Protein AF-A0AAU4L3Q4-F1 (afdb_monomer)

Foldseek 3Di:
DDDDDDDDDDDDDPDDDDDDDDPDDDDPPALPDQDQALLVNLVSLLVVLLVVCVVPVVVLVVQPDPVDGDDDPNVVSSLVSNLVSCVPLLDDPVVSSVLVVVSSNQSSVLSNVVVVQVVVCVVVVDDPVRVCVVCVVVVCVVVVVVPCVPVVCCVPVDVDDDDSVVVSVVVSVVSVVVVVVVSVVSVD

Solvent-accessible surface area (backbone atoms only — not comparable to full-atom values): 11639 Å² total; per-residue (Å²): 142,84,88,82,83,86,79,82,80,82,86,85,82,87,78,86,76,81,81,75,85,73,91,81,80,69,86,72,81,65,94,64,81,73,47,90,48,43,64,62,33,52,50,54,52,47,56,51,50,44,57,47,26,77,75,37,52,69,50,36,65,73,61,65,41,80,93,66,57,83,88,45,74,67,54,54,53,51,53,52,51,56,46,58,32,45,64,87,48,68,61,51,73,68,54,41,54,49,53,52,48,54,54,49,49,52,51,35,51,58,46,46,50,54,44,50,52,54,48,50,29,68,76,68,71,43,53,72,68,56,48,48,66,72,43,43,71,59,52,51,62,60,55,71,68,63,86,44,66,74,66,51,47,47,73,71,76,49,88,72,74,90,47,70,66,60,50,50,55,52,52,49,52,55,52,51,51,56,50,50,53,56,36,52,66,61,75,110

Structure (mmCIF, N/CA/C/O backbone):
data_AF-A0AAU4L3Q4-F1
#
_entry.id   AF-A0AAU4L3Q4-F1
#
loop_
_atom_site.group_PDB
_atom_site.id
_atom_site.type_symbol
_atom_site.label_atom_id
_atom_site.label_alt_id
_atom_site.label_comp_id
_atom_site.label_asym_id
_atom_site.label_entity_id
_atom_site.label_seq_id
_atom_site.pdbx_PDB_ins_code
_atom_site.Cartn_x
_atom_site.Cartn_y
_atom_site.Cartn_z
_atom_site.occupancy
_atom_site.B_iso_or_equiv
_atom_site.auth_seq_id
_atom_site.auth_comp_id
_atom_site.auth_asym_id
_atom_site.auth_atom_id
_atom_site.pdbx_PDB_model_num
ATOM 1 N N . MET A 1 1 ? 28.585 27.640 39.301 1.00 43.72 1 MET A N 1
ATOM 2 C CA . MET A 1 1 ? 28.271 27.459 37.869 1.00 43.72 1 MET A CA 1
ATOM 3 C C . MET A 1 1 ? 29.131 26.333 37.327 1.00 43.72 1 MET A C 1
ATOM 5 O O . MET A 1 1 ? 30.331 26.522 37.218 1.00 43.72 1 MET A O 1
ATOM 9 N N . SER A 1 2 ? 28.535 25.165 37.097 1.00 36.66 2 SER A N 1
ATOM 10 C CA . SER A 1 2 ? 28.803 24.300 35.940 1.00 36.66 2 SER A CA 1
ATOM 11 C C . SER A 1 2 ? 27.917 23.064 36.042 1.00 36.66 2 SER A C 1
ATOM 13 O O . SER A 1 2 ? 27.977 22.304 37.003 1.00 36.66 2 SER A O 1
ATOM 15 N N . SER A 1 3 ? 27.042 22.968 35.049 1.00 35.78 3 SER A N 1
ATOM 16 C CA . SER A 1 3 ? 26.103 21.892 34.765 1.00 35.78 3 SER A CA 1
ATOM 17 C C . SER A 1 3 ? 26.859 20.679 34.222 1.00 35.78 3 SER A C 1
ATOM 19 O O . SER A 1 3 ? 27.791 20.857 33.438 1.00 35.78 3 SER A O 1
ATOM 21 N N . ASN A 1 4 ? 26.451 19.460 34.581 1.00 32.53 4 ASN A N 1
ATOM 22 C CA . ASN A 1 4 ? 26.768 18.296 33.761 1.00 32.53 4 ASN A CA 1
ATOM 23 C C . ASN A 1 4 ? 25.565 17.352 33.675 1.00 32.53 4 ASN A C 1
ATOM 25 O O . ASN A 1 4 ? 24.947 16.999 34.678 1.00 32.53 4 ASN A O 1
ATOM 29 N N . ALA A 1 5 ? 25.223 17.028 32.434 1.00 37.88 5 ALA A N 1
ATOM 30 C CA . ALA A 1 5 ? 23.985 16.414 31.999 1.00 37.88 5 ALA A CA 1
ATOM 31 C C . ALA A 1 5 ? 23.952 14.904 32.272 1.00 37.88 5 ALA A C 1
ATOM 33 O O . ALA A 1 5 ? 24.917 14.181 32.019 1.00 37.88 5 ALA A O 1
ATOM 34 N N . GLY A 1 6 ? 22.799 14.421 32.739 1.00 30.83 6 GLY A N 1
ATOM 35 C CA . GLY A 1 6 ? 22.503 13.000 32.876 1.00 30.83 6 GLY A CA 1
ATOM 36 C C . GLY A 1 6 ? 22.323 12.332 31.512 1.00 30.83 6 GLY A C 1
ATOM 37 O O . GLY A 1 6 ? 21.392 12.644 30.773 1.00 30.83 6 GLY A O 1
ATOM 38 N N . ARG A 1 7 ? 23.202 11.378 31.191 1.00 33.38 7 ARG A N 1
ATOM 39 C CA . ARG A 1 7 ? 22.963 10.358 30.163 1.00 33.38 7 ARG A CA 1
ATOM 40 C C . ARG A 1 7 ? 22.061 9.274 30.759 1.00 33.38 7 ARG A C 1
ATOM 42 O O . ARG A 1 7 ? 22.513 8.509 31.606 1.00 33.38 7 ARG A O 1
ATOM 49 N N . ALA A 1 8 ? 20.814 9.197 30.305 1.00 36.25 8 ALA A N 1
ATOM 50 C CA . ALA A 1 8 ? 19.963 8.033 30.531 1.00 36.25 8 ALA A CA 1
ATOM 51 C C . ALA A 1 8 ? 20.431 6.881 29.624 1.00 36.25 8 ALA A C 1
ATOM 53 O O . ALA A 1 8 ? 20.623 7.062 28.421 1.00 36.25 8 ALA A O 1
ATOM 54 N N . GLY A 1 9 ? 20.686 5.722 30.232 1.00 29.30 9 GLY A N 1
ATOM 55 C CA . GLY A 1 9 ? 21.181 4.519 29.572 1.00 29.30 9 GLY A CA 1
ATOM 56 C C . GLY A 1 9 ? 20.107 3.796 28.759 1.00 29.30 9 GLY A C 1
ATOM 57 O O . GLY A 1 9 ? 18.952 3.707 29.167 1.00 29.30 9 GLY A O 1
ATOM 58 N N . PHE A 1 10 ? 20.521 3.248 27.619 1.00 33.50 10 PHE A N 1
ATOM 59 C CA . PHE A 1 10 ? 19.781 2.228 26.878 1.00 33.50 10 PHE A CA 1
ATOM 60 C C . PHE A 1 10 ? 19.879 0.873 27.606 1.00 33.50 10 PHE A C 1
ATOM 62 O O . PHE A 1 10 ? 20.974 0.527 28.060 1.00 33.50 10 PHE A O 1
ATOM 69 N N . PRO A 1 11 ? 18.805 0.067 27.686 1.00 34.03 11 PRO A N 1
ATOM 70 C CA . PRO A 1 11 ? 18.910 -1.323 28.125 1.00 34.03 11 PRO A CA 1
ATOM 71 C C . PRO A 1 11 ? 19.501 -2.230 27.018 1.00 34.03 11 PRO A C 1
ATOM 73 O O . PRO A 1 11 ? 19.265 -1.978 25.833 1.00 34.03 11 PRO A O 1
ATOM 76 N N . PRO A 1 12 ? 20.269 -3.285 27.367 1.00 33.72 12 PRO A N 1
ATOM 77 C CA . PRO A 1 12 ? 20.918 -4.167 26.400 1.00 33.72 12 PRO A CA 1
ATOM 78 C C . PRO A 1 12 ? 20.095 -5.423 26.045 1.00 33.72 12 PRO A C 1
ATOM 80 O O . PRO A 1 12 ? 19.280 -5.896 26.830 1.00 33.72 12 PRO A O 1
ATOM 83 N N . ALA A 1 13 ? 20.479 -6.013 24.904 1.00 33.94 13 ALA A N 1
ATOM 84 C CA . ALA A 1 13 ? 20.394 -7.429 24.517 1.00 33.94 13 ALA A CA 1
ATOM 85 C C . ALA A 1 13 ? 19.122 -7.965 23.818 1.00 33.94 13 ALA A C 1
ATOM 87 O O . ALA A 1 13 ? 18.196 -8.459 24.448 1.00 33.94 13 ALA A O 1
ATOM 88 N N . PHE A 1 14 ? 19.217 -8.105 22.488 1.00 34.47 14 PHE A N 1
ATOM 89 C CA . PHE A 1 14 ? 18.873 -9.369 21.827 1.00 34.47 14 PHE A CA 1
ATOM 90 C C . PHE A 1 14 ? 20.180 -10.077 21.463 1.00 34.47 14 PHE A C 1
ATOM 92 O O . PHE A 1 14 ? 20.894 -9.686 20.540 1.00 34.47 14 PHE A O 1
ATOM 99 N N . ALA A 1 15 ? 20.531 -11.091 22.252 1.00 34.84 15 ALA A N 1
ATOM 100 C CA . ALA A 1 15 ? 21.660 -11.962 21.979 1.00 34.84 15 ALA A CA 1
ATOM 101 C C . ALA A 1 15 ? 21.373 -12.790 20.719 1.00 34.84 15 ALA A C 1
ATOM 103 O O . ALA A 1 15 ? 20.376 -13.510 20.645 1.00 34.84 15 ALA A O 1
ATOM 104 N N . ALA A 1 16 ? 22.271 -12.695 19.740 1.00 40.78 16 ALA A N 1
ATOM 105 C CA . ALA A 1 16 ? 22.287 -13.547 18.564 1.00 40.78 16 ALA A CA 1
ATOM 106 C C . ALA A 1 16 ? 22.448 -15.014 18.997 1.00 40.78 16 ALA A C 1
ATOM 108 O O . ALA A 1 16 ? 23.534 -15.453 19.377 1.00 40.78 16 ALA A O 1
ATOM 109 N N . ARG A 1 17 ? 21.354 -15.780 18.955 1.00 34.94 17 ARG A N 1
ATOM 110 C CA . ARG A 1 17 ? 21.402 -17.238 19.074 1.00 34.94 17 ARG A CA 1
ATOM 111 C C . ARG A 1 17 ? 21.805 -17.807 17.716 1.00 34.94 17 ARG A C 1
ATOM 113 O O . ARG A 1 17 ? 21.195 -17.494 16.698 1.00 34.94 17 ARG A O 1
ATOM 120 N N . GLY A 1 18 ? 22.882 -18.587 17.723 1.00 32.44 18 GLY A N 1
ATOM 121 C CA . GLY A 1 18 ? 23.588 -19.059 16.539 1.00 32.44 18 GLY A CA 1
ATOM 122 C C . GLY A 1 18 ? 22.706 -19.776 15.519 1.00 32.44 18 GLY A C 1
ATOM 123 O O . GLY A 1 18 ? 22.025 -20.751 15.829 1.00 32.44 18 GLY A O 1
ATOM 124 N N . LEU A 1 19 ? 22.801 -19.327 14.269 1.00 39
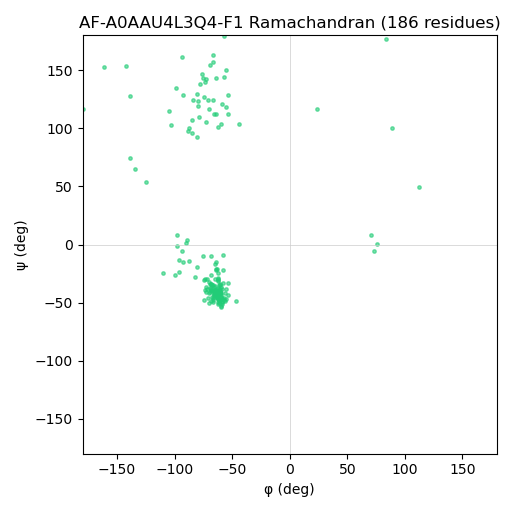.97 19 LEU A N 1
ATOM 125 C CA . LEU A 1 19 ? 22.374 -20.097 13.111 1.00 39.97 19 LEU A CA 1
ATOM 126 C C . LEU A 1 19 ? 23.477 -21.103 12.774 1.00 39.97 19 LEU A C 1
ATOM 128 O O . LEU A 1 19 ? 24.421 -20.807 12.040 1.00 39.97 19 LEU A O 1
ATOM 132 N N . GLY A 1 20 ? 23.348 -22.309 13.326 1.00 31.92 20 GLY A N 1
ATOM 133 C CA . GLY A 1 20 ? 23.992 -23.487 12.761 1.00 31.92 20 GLY A CA 1
ATOM 134 C C . GLY A 1 20 ? 23.496 -23.677 11.328 1.00 31.92 20 GLY A C 1
ATOM 135 O O . GLY A 1 20 ? 22.295 -23.791 11.086 1.00 31.92 20 GLY A O 1
ATOM 136 N N . ARG A 1 21 ? 24.415 -23.667 10.359 1.00 40.53 21 ARG A N 1
ATOM 137 C CA . ARG A 1 21 ? 24.100 -23.956 8.956 1.00 40.53 21 ARG A CA 1
ATOM 138 C C . ARG A 1 21 ? 23.619 -25.404 8.836 1.00 40.53 21 ARG A C 1
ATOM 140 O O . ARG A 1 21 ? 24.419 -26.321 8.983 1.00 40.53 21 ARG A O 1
————————
→ **What is required**
Take the lines above from the one containing "ATOM 49 N N" down to the one containing "ATOM 58 N N", and transcribe them exactly, both ends included.

→ **Solved exercise**
ATOM 49 N N . ALA A 1 8 ? 20.814 9.197 30.305 1.00 36.25 8 ALA A N 1
ATOM 50 C CA . ALA A 1 8 ? 19.963 8.033 30.531 1.00 36.25 8 ALA A CA 1
ATOM 51 C C . ALA A 1 8 ? 20.431 6.881 29.624 1.00 36.25 8 ALA A C 1
ATOM 53 O O . ALA A 1 8 ? 20.623 7.062 28.421 1.00 36.25 8 ALA A O 1
ATOM 54 N N . GLY A 1 9 ? 20.686 5.722 30.232 1.00 29.30 9 GLY A N 1
ATOM 55 C CA . GLY A 1 9 ? 21.181 4.519 29.572 1.00 29.30 9 GLY A CA 1
ATOM 56 C C . GLY A 1 9 ? 20.107 3.796 28.759 1.00 29.30 9 GLY A C 1
ATOM 57 O O . GLY A 1 9 ? 18.952 3.707 29.167 1.00 29.30 9 GLY A O 1
ATOM 58 N N . PHE A 1 10 ? 20.521 3.248 27.619 1.00 33.50 10 PHE A N 1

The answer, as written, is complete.